American military and civilian leaders have long justified going to war, and the behavior it requires, by appeal to interpretations of just war theory, and in the recent wars, views of just resort that are simply far too permissive--such as regime change and democratization. Still, many American service members marched off to war believing in the morality of the cause. The psychologists who participated and designed the EITs were no different and rationalized their conduct as a vital war effort. And they justified torture by the thoroughly discredited belief that it secured important intelligence.

Medics were subordinated to interrogators and abandoned the ethical roles and responsibilities that have long guided them. In fact, the New England Journal of Medicine referenced Dr. David N. Tornberg, and other senior DoD officials, that doctors working in interrogations served in the role of "combatant" and not "clinician." These policies and directives, even after modification some years later, shifted the practice of military medicine and have had a pernicious effect on military medical care, particularly on psychologists and mental health.

The practice of torture requires that the torturer depersonalize the victim. But such a degrading and dehumanizing attitude cannot be contained in prisons or the closed environments of the war zones. The psychological and working boundaries are permeable. As the practitioners move back and forth from detention center, to war zone, to garrison clinic, they carry with them their full bucket of attitudes and beliefs.
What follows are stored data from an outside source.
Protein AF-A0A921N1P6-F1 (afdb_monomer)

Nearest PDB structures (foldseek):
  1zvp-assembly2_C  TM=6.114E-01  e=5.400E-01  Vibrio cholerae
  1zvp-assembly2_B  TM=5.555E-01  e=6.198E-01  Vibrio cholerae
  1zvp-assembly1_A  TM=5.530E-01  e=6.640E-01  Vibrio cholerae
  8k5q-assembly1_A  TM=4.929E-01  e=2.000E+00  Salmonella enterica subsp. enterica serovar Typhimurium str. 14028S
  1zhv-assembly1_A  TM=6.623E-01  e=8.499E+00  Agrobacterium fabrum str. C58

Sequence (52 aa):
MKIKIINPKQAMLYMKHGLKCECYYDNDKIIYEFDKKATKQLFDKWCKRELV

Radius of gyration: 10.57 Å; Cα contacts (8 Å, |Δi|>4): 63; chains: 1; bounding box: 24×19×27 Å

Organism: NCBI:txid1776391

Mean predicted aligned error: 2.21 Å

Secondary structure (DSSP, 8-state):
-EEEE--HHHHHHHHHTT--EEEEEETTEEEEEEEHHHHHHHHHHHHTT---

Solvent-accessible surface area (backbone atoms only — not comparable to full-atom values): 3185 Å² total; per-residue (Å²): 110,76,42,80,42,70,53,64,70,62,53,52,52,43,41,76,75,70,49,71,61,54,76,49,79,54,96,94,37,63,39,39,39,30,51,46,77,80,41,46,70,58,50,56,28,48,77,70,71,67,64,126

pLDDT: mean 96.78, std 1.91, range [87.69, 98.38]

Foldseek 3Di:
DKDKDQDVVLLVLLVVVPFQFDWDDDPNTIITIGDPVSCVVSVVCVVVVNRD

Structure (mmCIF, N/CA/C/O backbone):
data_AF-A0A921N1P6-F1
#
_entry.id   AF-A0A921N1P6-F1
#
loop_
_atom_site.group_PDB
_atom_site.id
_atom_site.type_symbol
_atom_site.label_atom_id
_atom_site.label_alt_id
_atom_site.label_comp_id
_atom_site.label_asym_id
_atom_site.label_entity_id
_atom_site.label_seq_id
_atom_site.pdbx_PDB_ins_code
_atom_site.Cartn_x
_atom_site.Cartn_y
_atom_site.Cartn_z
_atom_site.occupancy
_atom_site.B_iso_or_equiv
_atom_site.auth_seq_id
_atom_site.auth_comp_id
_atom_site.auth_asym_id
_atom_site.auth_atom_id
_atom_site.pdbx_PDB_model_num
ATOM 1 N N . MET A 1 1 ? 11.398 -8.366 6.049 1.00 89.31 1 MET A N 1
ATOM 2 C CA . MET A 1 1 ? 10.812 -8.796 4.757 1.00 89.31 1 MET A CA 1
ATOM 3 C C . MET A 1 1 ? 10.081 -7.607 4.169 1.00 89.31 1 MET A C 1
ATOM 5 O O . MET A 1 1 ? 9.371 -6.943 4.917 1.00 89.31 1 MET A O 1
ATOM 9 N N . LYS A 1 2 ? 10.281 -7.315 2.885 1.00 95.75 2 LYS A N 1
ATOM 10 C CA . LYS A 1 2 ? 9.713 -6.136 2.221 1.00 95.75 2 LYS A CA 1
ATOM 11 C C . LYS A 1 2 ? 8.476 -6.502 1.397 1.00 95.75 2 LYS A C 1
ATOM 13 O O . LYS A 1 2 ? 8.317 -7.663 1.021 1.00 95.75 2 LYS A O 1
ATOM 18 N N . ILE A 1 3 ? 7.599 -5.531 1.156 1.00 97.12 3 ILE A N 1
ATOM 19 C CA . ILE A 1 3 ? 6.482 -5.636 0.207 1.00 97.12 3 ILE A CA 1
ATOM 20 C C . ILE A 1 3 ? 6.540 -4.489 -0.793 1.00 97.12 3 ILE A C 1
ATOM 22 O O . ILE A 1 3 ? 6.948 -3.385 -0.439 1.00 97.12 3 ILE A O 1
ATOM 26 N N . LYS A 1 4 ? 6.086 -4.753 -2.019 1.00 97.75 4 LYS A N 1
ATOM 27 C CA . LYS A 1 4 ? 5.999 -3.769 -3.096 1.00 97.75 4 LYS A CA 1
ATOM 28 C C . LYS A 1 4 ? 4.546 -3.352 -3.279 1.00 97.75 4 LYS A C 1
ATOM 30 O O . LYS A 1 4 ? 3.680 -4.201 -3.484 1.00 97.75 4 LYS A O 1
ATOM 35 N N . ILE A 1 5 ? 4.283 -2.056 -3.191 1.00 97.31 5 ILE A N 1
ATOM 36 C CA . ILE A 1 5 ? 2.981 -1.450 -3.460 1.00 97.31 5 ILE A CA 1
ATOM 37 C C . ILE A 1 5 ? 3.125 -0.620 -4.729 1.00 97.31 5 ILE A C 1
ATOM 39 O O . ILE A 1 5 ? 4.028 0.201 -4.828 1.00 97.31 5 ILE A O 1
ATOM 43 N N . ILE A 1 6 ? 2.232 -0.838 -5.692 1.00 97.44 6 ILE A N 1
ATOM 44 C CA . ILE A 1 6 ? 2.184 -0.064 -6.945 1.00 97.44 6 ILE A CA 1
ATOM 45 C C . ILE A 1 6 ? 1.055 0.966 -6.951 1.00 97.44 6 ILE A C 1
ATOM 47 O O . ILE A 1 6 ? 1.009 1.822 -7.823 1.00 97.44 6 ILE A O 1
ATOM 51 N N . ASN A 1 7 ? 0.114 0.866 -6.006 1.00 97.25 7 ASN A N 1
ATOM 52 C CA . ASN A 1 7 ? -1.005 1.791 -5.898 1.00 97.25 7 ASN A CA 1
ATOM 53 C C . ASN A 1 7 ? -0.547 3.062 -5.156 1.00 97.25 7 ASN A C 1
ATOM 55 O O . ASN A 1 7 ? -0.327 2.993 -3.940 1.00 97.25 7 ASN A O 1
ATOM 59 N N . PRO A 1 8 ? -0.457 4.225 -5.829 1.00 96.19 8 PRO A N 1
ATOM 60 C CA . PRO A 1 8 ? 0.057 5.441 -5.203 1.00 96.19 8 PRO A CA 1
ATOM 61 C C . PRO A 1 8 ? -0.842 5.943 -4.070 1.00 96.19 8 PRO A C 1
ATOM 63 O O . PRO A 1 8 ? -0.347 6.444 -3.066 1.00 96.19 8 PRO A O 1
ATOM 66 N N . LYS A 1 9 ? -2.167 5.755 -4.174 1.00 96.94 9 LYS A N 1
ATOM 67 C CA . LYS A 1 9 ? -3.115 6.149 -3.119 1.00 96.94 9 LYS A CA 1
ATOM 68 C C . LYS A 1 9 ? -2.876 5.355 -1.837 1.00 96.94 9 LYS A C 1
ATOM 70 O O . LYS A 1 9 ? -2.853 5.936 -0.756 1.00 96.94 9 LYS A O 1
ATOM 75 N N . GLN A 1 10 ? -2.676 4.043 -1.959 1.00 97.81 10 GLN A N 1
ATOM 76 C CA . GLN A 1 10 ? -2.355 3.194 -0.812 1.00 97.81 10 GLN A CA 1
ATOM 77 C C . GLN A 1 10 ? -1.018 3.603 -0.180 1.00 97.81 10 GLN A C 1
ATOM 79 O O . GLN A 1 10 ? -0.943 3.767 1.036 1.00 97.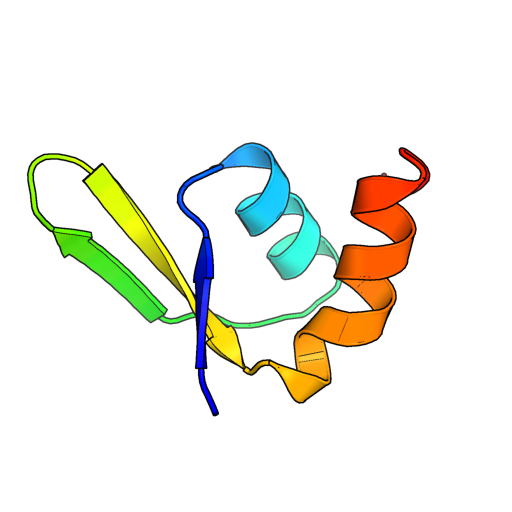81 10 GLN A O 1
ATOM 84 N N . ALA A 1 11 ? 0.014 3.820 -1.001 1.00 97.75 11 ALA A N 1
ATOM 85 C CA . ALA A 1 11 ? 1.335 4.229 -0.530 1.00 97.75 11 ALA A CA 1
ATOM 86 C C . ALA A 1 11 ? 1.303 5.583 0.199 1.00 97.75 11 ALA A C 1
ATOM 88 O O . ALA A 1 11 ? 1.832 5.693 1.303 1.00 97.75 11 ALA A O 1
ATOM 89 N N . MET A 1 12 ? 0.619 6.588 -0.359 1.00 97.38 12 MET A N 1
ATOM 90 C CA . MET A 1 12 ? 0.476 7.901 0.280 1.00 97.38 12 MET A CA 1
ATOM 91 C C . MET A 1 12 ? -0.269 7.826 1.614 1.00 97.38 12 MET A C 1
ATOM 93 O O . MET A 1 12 ? 0.127 8.487 2.571 1.00 97.38 12 MET A O 1
ATOM 97 N N . LEU A 1 13 ? -1.316 7.003 1.717 1.00 98.12 13 LEU A N 1
ATOM 98 C CA . LEU A 1 13 ? -1.998 6.792 2.995 1.00 98.12 13 LEU A CA 1
ATOM 99 C C . LEU A 1 13 ? -1.066 6.134 4.018 1.00 98.12 13 LEU A C 1
ATOM 101 O O . LEU A 1 13 ? -1.055 6.533 5.176 1.00 98.12 13 LEU A O 1
ATOM 105 N N . TYR A 1 14 ? -0.228 5.183 3.610 1.00 98.06 14 TYR A N 1
ATOM 106 C CA . TYR A 1 14 ? 0.738 4.575 4.528 1.00 98.06 14 TYR A CA 1
ATOM 107 C C . TYR A 1 14 ? 1.759 5.599 5.037 1.00 98.06 14 TYR A C 1
ATOM 109 O O . TYR A 1 14 ? 2.057 5.621 6.231 1.00 98.06 14 TYR A O 1
ATOM 117 N N . MET A 1 15 ? 2.232 6.487 4.158 1.00 97.50 15 MET A N 1
ATOM 118 C CA . MET A 1 15 ? 3.125 7.590 4.525 1.00 97.50 15 MET A CA 1
ATOM 119 C C . MET A 1 15 ? 2.458 8.597 5.465 1.00 97.50 15 MET A C 1
ATOM 121 O O . MET A 1 15 ? 3.067 9.007 6.451 1.00 97.50 15 MET A O 1
ATOM 125 N N . LYS A 1 16 ? 1.190 8.951 5.215 1.00 97.56 16 LYS A N 1
ATOM 126 C CA . LYS A 1 16 ? 0.392 9.836 6.083 1.00 97.56 16 LYS A CA 1
ATOM 127 C C . LYS A 1 16 ? 0.266 9.288 7.508 1.00 97.56 16 LYS A C 1
ATOM 129 O O . LYS A 1 16 ? 0.242 10.060 8.459 1.00 97.56 16 LYS A O 1
ATOM 134 N N . HIS A 1 17 ? 0.227 7.964 7.655 1.00 97.19 17 HIS A N 1
ATOM 135 C CA . HIS A 1 17 ? 0.202 7.260 8.943 1.00 97.19 17 HIS A CA 1
ATOM 136 C C . HIS A 1 17 ? 1.611 6.930 9.486 1.00 97.19 17 HIS A C 1
ATOM 138 O O . HIS A 1 17 ? 1.751 6.127 10.405 1.00 97.19 17 HIS A O 1
ATOM 1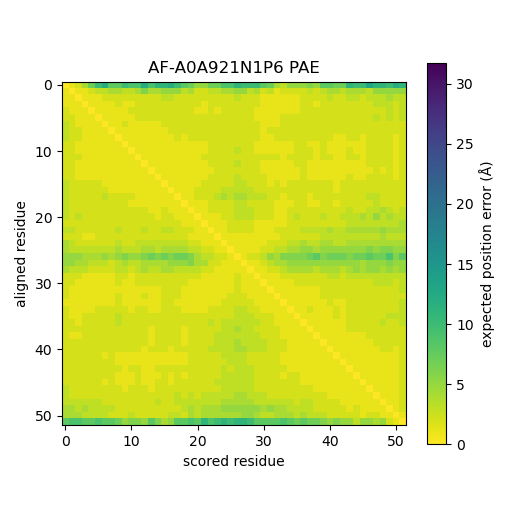44 N N . GLY A 1 18 ? 2.661 7.559 8.945 1.00 97.25 18 GLY A N 1
ATOM 145 C CA . GLY A 1 18 ? 4.016 7.552 9.506 1.00 97.25 18 GLY A CA 1
ATOM 146 C C . GLY A 1 18 ? 4.952 6.462 8.982 1.00 97.25 18 GLY A C 1
ATOM 147 O O . GLY A 1 18 ? 6.086 6.362 9.456 1.00 97.25 18 GLY A O 1
ATOM 148 N N . LEU A 1 19 ? 4.532 5.649 8.007 1.00 97.62 19 LEU A N 1
ATOM 149 C CA . LEU A 1 19 ? 5.415 4.639 7.422 1.00 97.62 19 LEU A CA 1
ATOM 150 C C . LEU A 1 19 ? 6.345 5.243 6.371 1.00 97.62 19 LEU A C 1
ATOM 152 O O . LEU A 1 19 ? 5.921 5.969 5.477 1.00 97.62 19 LEU A O 1
ATOM 156 N N . LYS A 1 20 ? 7.622 4.870 6.437 1.00 96.94 20 LYS A N 1
ATOM 157 C CA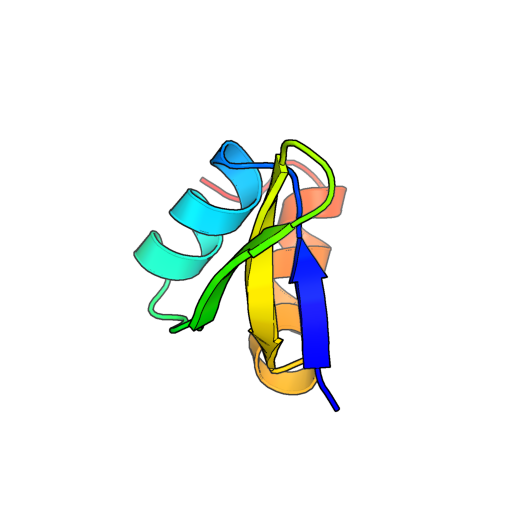 . LYS A 1 20 ? 8.616 5.198 5.410 1.00 96.94 20 LYS A CA 1
ATOM 158 C C . LYS A 1 20 ? 8.722 4.057 4.397 1.00 96.94 20 LYS A C 1
ATOM 160 O O . LYS A 1 20 ? 8.635 2.885 4.777 1.00 96.94 20 LYS A O 1
ATOM 165 N N . CYS A 1 21 ? 8.945 4.396 3.132 1.00 97.06 21 CYS A N 1
ATOM 166 C CA . CYS A 1 21 ? 9.283 3.442 2.079 1.00 97.06 21 CYS A CA 1
ATOM 167 C C . CYS A 1 21 ? 10.466 3.934 1.254 1.00 97.06 21 CYS A C 1
ATOM 169 O O . CYS A 1 21 ? 10.738 5.132 1.206 1.00 97.06 21 CYS A O 1
ATOM 171 N N . GLU A 1 22 ? 11.090 2.999 0.549 1.00 97.69 22 GLU A N 1
ATOM 172 C CA . GLU A 1 22 ? 11.913 3.320 -0.614 1.00 97.69 22 GLU A CA 1
ATOM 173 C C . GLU A 1 22 ? 11.000 3.494 -1.832 1.00 97.69 22 GLU A C 1
ATOM 175 O O . GLU A 1 22 ? 9.976 2.814 -1.949 1.00 97.69 22 GLU A O 1
ATOM 180 N N . CYS A 1 23 ? 11.351 4.414 -2.725 1.00 96.88 23 CYS A N 1
ATOM 181 C CA . CYS A 1 23 ? 10.598 4.696 -3.943 1.00 96.88 23 CYS A CA 1
ATOM 182 C C . CYS A 1 23 ? 11.542 4.619 -5.140 1.00 96.88 23 CYS A C 1
ATOM 184 O O . CYS A 1 23 ? 12.564 5.302 -5.159 1.00 96.88 23 CYS A O 1
ATOM 186 N N . TYR A 1 24 ? 11.208 3.796 -6.127 1.00 97.88 24 TYR A N 1
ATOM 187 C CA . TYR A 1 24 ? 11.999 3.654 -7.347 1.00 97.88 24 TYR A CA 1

We have seen the inept and often callous treatment of service members with emotional problems and injuries over the years. Too often, these men and women are subjected to ridicule and demeaning treatment, as if they were "less" than human for disclosing their suffering or not "manning up" for combat. With an epidemic of suicides to somehow explain, military mental health professionals have ignored or diminished posttraumatic stress disorder and colluded with practices to administratively discharge soldiers suffering with injuries. Reviews of medical records of detainees at Guantánamo have disclosed similar lapses in documentation and failures to diagnose and treat. It appears that depersonalization has become pervasive--a part of the climate of command, extending to soldiers themselves.

Military medical culture gets corrupted by violations of fundamental tenets of care and alleviation of suffering that are the bedrock of all clinical practice. We should worry not just about the APA's violations and massive collusions, but the implications of it for all clinicians when there is high-level pressure to compromise professional values and conscience.

Stephen N. Xenakis is a psychiatrist, retired Army brigadier general, and the Erik Erikson Scholar at The Austen Riggs Center.

Nancy Sherman is University Professor of Philosophy at Georgetown. She is the author of Afterwar: Healing the Moral Wounds of our Soldiers (2015).